BEGIN DATA UNDER STUDY
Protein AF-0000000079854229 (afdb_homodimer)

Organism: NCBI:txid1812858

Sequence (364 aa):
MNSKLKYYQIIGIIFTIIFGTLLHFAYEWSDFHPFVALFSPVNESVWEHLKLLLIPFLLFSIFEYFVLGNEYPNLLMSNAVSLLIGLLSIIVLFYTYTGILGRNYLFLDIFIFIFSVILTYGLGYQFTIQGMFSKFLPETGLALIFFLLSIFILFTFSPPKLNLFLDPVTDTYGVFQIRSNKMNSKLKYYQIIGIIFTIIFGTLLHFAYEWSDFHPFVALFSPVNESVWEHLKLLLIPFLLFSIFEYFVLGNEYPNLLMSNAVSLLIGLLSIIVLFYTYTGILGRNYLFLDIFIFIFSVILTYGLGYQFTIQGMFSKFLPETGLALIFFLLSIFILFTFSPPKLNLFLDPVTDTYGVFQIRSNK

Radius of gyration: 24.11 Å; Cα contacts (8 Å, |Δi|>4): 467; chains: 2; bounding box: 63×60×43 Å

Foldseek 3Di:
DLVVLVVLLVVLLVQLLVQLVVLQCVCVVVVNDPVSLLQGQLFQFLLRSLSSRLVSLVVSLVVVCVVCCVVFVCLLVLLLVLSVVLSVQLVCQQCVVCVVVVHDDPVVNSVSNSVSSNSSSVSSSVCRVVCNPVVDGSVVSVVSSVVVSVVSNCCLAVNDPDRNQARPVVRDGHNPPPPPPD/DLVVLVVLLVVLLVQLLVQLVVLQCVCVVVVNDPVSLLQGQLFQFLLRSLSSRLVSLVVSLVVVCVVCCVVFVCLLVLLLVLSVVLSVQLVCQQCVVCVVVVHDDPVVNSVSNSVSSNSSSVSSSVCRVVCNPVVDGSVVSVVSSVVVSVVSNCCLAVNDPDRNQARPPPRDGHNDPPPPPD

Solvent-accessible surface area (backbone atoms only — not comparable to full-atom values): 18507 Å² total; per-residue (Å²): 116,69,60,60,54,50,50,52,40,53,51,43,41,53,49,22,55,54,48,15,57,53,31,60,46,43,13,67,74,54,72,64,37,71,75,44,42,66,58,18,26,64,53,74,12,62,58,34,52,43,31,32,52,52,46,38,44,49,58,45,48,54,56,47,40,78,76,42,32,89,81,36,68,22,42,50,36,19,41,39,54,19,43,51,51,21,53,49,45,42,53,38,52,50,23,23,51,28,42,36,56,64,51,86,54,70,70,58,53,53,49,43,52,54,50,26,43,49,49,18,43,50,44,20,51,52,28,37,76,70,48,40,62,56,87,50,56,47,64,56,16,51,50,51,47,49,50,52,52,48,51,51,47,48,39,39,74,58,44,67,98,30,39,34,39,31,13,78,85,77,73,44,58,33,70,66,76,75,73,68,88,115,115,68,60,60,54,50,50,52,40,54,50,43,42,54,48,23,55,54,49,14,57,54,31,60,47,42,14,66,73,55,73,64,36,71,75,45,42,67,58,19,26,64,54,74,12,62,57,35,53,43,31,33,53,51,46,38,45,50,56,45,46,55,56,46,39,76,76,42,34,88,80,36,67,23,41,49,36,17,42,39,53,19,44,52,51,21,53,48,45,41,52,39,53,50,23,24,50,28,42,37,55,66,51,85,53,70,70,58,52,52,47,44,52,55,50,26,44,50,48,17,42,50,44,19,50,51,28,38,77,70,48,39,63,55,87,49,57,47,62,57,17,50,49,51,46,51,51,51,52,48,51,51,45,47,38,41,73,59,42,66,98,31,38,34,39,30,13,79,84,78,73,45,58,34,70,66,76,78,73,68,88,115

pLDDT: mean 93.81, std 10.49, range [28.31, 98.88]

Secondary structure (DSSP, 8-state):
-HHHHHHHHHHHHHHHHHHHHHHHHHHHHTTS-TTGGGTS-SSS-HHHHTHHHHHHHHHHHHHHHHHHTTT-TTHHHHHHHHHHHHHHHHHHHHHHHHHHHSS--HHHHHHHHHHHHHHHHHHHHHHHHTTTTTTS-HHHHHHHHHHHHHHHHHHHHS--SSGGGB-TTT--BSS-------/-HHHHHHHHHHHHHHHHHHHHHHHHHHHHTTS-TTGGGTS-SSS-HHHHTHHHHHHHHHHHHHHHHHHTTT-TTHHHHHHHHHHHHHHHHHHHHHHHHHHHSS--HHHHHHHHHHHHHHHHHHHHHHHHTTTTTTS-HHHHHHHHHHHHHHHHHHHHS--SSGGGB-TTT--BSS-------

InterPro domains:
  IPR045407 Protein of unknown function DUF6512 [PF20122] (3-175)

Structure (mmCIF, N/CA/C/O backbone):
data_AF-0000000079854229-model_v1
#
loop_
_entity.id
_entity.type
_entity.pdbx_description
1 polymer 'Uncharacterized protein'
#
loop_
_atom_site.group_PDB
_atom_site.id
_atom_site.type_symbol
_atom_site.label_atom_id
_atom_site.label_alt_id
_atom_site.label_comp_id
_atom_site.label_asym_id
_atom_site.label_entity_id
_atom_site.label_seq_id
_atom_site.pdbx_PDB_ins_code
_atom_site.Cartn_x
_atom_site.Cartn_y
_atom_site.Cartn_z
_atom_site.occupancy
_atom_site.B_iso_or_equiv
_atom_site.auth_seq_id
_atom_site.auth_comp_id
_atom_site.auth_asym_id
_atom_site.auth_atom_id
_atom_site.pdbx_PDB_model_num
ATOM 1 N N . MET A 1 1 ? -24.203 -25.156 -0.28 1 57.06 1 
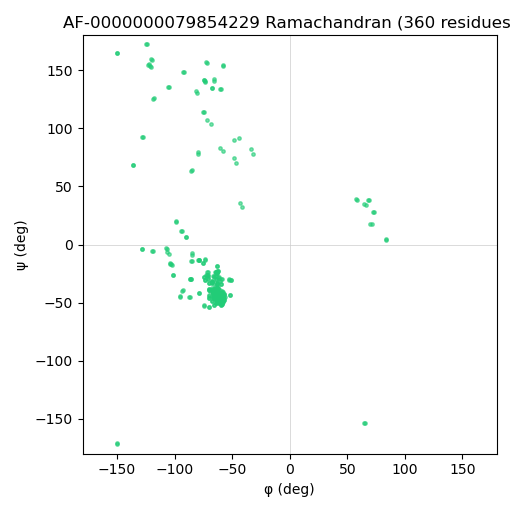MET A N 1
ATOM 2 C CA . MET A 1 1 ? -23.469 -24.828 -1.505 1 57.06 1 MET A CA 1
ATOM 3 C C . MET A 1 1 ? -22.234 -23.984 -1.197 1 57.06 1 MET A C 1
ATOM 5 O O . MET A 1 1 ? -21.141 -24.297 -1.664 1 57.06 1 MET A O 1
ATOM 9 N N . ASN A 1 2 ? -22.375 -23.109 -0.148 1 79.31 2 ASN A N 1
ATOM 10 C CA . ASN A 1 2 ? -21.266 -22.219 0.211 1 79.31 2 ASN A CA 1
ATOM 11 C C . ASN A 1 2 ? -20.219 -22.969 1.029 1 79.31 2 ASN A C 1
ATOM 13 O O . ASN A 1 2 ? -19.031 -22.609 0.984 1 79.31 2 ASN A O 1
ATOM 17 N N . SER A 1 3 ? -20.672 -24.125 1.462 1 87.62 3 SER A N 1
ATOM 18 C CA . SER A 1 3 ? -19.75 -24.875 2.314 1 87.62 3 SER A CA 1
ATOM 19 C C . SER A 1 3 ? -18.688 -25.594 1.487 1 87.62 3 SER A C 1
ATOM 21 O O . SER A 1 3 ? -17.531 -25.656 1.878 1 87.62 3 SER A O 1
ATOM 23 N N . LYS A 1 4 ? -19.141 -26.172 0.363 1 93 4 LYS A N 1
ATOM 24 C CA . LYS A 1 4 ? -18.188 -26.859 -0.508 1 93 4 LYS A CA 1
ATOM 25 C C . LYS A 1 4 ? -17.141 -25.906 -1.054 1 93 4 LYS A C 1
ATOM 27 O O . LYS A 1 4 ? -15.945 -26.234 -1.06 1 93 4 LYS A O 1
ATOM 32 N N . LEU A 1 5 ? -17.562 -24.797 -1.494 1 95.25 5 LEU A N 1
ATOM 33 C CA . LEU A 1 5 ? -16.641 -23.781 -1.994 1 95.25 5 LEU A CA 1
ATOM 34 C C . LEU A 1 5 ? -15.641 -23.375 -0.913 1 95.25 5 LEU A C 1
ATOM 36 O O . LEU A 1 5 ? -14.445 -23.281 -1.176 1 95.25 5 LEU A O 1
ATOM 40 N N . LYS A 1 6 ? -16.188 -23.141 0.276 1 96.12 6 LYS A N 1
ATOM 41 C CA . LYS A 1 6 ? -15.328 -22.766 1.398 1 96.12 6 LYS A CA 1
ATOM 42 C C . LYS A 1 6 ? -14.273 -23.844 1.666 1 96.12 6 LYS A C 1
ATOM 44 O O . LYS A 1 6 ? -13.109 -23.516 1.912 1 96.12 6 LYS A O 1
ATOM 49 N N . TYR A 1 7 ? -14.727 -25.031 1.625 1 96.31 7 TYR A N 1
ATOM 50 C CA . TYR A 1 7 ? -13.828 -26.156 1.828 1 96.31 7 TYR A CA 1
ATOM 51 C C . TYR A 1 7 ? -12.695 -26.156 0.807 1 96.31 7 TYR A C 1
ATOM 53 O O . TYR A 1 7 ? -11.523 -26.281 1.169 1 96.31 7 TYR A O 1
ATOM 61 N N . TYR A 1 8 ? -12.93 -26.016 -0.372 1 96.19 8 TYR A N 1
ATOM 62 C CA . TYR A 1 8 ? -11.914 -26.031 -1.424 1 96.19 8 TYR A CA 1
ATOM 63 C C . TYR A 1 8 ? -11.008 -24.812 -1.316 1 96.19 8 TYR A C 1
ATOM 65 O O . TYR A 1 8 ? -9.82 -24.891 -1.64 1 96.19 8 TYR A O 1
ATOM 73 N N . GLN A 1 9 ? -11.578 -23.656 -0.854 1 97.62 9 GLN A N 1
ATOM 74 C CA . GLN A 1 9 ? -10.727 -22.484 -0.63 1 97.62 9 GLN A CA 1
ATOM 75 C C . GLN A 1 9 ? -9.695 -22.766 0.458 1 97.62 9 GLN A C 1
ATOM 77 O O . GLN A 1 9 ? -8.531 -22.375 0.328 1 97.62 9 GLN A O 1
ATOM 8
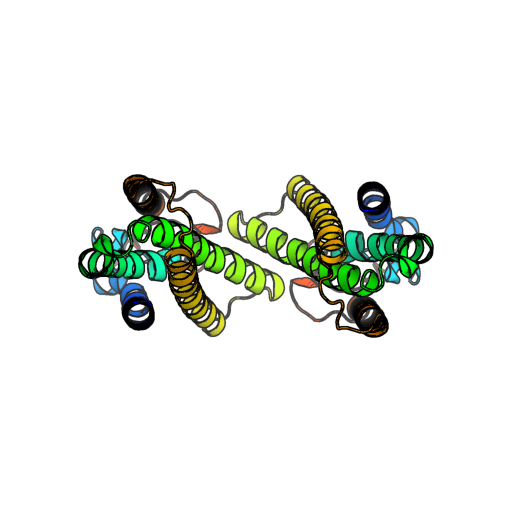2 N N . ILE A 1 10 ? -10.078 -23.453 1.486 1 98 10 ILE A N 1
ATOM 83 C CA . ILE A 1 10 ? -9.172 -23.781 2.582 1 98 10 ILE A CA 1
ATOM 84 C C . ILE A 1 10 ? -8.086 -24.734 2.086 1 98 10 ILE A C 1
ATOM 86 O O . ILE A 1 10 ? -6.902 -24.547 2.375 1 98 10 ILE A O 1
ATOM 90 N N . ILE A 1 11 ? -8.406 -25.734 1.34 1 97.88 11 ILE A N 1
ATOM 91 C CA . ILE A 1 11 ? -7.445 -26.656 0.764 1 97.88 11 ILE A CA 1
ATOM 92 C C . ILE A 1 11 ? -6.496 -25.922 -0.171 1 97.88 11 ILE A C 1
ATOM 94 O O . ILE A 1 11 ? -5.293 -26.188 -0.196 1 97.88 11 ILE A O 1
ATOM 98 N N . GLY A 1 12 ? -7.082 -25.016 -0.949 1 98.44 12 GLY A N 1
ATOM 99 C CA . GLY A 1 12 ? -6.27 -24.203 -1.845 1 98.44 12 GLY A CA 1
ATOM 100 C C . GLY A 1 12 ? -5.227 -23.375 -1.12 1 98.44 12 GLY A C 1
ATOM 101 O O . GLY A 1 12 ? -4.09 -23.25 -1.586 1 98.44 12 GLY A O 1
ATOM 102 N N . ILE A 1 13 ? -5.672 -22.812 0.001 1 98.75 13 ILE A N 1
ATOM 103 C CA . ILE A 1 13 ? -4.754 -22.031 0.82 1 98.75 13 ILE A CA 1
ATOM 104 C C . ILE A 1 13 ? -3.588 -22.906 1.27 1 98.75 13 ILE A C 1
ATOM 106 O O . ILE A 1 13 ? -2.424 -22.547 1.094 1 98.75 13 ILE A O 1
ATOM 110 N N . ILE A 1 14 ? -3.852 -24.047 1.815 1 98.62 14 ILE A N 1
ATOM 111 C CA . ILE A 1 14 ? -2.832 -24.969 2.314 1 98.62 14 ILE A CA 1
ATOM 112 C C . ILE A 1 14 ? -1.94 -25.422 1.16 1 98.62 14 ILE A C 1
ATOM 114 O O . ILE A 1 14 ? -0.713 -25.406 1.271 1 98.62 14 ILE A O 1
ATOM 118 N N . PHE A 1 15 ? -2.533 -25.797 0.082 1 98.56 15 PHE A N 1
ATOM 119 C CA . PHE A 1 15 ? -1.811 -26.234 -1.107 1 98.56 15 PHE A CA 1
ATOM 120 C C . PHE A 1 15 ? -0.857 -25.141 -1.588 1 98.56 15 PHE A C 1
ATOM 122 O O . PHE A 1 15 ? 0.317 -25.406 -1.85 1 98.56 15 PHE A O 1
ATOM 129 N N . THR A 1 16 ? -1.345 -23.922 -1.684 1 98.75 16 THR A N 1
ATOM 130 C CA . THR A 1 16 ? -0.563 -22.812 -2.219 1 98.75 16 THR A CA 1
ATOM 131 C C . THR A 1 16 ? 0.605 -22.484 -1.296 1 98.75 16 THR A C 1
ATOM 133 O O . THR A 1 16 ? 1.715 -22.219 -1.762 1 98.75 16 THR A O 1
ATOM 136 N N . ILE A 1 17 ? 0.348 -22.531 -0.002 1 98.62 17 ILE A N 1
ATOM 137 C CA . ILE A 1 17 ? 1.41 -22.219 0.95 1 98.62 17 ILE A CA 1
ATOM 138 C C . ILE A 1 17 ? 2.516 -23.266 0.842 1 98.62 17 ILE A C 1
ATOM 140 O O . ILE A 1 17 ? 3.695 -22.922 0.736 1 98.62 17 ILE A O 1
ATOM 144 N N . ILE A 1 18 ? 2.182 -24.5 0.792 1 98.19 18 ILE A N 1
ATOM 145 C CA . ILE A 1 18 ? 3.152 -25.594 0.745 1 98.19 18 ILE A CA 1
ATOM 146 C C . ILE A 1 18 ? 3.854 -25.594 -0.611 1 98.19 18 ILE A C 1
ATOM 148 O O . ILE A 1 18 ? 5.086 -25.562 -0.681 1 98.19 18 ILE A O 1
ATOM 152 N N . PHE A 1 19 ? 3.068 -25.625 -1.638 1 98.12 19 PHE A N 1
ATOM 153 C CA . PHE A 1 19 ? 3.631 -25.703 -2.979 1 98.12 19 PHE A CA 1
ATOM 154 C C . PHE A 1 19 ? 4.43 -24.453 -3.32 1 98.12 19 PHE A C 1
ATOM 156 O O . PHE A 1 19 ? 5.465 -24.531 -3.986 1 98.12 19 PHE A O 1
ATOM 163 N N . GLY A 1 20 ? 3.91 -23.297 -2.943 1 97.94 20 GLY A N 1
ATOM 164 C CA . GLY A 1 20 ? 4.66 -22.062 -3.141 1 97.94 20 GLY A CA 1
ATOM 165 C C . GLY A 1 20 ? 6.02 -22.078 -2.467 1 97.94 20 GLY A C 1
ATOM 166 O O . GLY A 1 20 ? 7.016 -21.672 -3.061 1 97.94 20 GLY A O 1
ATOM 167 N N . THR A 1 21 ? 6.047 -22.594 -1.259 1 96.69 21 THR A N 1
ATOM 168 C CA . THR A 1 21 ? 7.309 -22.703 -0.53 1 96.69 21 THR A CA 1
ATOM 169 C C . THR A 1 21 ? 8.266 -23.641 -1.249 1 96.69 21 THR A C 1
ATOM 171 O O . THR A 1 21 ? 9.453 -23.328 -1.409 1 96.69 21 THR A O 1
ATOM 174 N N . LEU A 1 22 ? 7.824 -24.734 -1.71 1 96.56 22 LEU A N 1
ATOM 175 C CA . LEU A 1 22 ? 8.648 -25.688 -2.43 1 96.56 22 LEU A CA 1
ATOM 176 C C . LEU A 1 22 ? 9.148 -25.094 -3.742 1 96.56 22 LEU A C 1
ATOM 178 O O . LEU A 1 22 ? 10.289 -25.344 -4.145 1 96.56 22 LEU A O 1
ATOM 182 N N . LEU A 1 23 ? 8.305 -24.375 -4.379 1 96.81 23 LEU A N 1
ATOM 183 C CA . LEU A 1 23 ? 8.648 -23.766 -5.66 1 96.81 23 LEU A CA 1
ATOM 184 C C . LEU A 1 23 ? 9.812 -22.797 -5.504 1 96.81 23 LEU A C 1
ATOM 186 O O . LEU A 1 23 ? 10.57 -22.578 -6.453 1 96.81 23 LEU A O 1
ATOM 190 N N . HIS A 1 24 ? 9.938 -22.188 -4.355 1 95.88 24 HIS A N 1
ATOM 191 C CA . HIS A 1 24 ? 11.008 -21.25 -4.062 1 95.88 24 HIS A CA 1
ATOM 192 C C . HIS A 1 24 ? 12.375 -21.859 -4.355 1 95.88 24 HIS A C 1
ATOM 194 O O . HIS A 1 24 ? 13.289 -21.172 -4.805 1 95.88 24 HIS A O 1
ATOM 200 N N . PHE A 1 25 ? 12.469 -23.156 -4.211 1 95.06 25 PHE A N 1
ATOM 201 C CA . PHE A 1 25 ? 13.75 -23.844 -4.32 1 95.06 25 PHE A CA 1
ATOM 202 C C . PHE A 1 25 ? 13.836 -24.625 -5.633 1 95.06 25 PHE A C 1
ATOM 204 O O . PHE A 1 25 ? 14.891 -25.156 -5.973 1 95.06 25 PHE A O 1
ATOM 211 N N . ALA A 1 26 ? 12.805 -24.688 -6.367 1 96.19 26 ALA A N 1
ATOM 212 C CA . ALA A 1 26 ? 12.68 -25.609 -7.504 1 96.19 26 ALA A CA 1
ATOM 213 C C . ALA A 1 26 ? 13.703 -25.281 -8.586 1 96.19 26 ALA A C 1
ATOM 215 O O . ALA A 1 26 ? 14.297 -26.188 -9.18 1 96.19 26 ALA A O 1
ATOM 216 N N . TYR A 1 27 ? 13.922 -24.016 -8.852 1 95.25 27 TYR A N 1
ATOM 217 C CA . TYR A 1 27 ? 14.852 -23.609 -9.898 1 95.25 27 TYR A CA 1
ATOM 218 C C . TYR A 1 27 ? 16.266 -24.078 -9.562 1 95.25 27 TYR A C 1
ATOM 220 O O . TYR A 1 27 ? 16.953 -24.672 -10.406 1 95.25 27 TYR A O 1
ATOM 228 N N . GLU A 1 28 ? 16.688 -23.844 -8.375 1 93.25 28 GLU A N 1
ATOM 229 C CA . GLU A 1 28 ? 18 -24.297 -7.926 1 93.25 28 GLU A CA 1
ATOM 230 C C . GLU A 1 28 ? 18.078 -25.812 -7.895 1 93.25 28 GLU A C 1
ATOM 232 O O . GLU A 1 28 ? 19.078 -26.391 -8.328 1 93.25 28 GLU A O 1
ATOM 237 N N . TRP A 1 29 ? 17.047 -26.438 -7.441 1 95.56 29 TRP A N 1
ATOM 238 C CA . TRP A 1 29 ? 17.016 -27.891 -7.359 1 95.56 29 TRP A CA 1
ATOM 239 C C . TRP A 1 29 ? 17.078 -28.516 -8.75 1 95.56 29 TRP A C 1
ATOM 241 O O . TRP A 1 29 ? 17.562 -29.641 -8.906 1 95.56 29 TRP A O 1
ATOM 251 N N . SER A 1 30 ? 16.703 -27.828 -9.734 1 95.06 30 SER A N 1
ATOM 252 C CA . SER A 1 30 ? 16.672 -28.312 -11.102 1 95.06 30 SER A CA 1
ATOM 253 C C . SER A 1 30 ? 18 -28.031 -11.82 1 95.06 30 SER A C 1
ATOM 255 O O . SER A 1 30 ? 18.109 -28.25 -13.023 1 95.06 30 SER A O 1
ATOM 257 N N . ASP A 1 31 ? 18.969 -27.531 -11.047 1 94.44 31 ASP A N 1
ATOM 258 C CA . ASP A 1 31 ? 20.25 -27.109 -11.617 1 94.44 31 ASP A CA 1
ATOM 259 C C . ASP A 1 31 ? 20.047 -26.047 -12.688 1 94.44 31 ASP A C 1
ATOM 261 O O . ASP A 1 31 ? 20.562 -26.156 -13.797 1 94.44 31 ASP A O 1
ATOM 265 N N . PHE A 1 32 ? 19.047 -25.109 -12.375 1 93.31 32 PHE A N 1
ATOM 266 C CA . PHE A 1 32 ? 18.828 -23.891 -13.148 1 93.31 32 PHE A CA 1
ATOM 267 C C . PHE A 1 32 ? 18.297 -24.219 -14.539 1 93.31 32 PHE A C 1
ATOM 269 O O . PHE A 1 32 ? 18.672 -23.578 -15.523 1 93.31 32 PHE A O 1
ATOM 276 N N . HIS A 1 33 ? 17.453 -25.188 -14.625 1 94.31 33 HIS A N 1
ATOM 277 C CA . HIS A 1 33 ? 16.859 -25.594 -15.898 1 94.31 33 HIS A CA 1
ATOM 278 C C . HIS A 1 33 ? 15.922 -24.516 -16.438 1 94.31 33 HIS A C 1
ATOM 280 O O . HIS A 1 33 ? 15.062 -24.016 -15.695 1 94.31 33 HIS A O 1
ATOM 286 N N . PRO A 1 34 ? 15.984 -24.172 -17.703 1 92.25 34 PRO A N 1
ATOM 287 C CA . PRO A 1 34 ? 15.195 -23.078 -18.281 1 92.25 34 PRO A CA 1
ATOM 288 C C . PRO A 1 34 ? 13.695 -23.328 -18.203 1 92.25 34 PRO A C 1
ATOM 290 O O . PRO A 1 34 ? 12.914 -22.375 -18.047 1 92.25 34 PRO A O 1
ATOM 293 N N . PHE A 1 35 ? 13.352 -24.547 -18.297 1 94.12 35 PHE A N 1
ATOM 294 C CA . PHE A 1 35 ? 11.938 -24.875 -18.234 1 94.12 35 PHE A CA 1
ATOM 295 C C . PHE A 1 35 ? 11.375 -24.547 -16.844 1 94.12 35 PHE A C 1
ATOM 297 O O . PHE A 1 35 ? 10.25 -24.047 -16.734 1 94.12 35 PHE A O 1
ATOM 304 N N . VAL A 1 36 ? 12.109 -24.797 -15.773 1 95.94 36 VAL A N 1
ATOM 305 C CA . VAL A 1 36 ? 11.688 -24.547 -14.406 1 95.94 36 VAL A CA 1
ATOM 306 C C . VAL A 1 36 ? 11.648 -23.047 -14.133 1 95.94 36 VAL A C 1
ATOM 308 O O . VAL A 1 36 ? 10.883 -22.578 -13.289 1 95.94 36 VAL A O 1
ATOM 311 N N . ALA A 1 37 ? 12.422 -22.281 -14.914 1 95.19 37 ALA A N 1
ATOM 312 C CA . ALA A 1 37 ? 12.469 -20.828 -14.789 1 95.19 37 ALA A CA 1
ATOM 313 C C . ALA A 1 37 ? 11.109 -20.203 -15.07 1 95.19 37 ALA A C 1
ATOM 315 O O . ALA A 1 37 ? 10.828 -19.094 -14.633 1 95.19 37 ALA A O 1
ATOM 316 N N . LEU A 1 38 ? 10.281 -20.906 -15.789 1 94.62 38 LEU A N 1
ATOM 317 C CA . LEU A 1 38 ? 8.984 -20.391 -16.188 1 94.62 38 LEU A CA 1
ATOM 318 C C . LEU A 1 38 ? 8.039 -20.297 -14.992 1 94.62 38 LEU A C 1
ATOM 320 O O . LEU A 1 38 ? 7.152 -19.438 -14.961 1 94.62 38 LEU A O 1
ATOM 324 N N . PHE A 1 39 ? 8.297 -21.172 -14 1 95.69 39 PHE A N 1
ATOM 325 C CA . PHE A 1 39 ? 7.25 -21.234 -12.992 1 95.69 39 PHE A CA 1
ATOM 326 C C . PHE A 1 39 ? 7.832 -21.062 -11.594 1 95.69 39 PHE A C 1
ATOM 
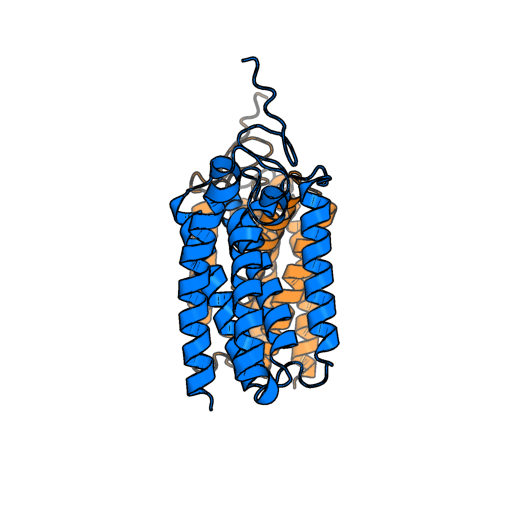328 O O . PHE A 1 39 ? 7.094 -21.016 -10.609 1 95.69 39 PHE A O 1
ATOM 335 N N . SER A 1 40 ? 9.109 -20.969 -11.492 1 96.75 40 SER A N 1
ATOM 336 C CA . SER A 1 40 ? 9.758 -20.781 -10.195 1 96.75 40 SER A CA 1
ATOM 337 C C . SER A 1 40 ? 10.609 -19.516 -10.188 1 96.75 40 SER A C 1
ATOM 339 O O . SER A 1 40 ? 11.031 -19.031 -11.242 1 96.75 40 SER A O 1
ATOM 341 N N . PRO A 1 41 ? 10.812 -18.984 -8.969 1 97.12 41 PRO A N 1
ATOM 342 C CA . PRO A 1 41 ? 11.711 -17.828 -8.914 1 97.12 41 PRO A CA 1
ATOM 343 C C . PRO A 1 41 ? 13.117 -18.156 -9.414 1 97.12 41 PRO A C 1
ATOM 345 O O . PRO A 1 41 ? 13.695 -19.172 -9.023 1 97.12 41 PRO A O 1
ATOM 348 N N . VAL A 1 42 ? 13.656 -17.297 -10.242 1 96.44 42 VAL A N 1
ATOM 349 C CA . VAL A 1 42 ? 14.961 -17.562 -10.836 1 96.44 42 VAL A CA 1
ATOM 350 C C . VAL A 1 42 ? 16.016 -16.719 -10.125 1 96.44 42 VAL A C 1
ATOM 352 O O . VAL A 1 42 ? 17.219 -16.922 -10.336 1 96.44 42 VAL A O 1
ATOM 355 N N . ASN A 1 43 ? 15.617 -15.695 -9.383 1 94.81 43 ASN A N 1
END DATA UNDER STUDY
* _WHAT IS EXPECTED_
With the line that has "ATOM 239 C C" as the first and the line that has "ATOM 253 C C" as the last, repeat exactly that run of lines above and no more.

* _TASK RESULT_
ATOM 239 C C . TRP A 1 29 ? 17.078 -28.516 -8.75 1 95.56 29 TRP A C 1
ATOM 241 O O . TRP A 1 29 ? 17.562 -29.641 -8.906 1 95.56 29 TRP A O 1
ATOM 251 N N . SER A 1 30 ? 16.703 -27.828 -9.734 1 95.06 30 SER A N 1
ATOM 252 C CA . SER A 1 30 ? 16.672 -28.312 -11.102 1 95.06 30 SER A CA 1
ATOM 253 C C . SER A 1 30 ? 18 -28.031 -11.82 1 95.06 30 SER A C 1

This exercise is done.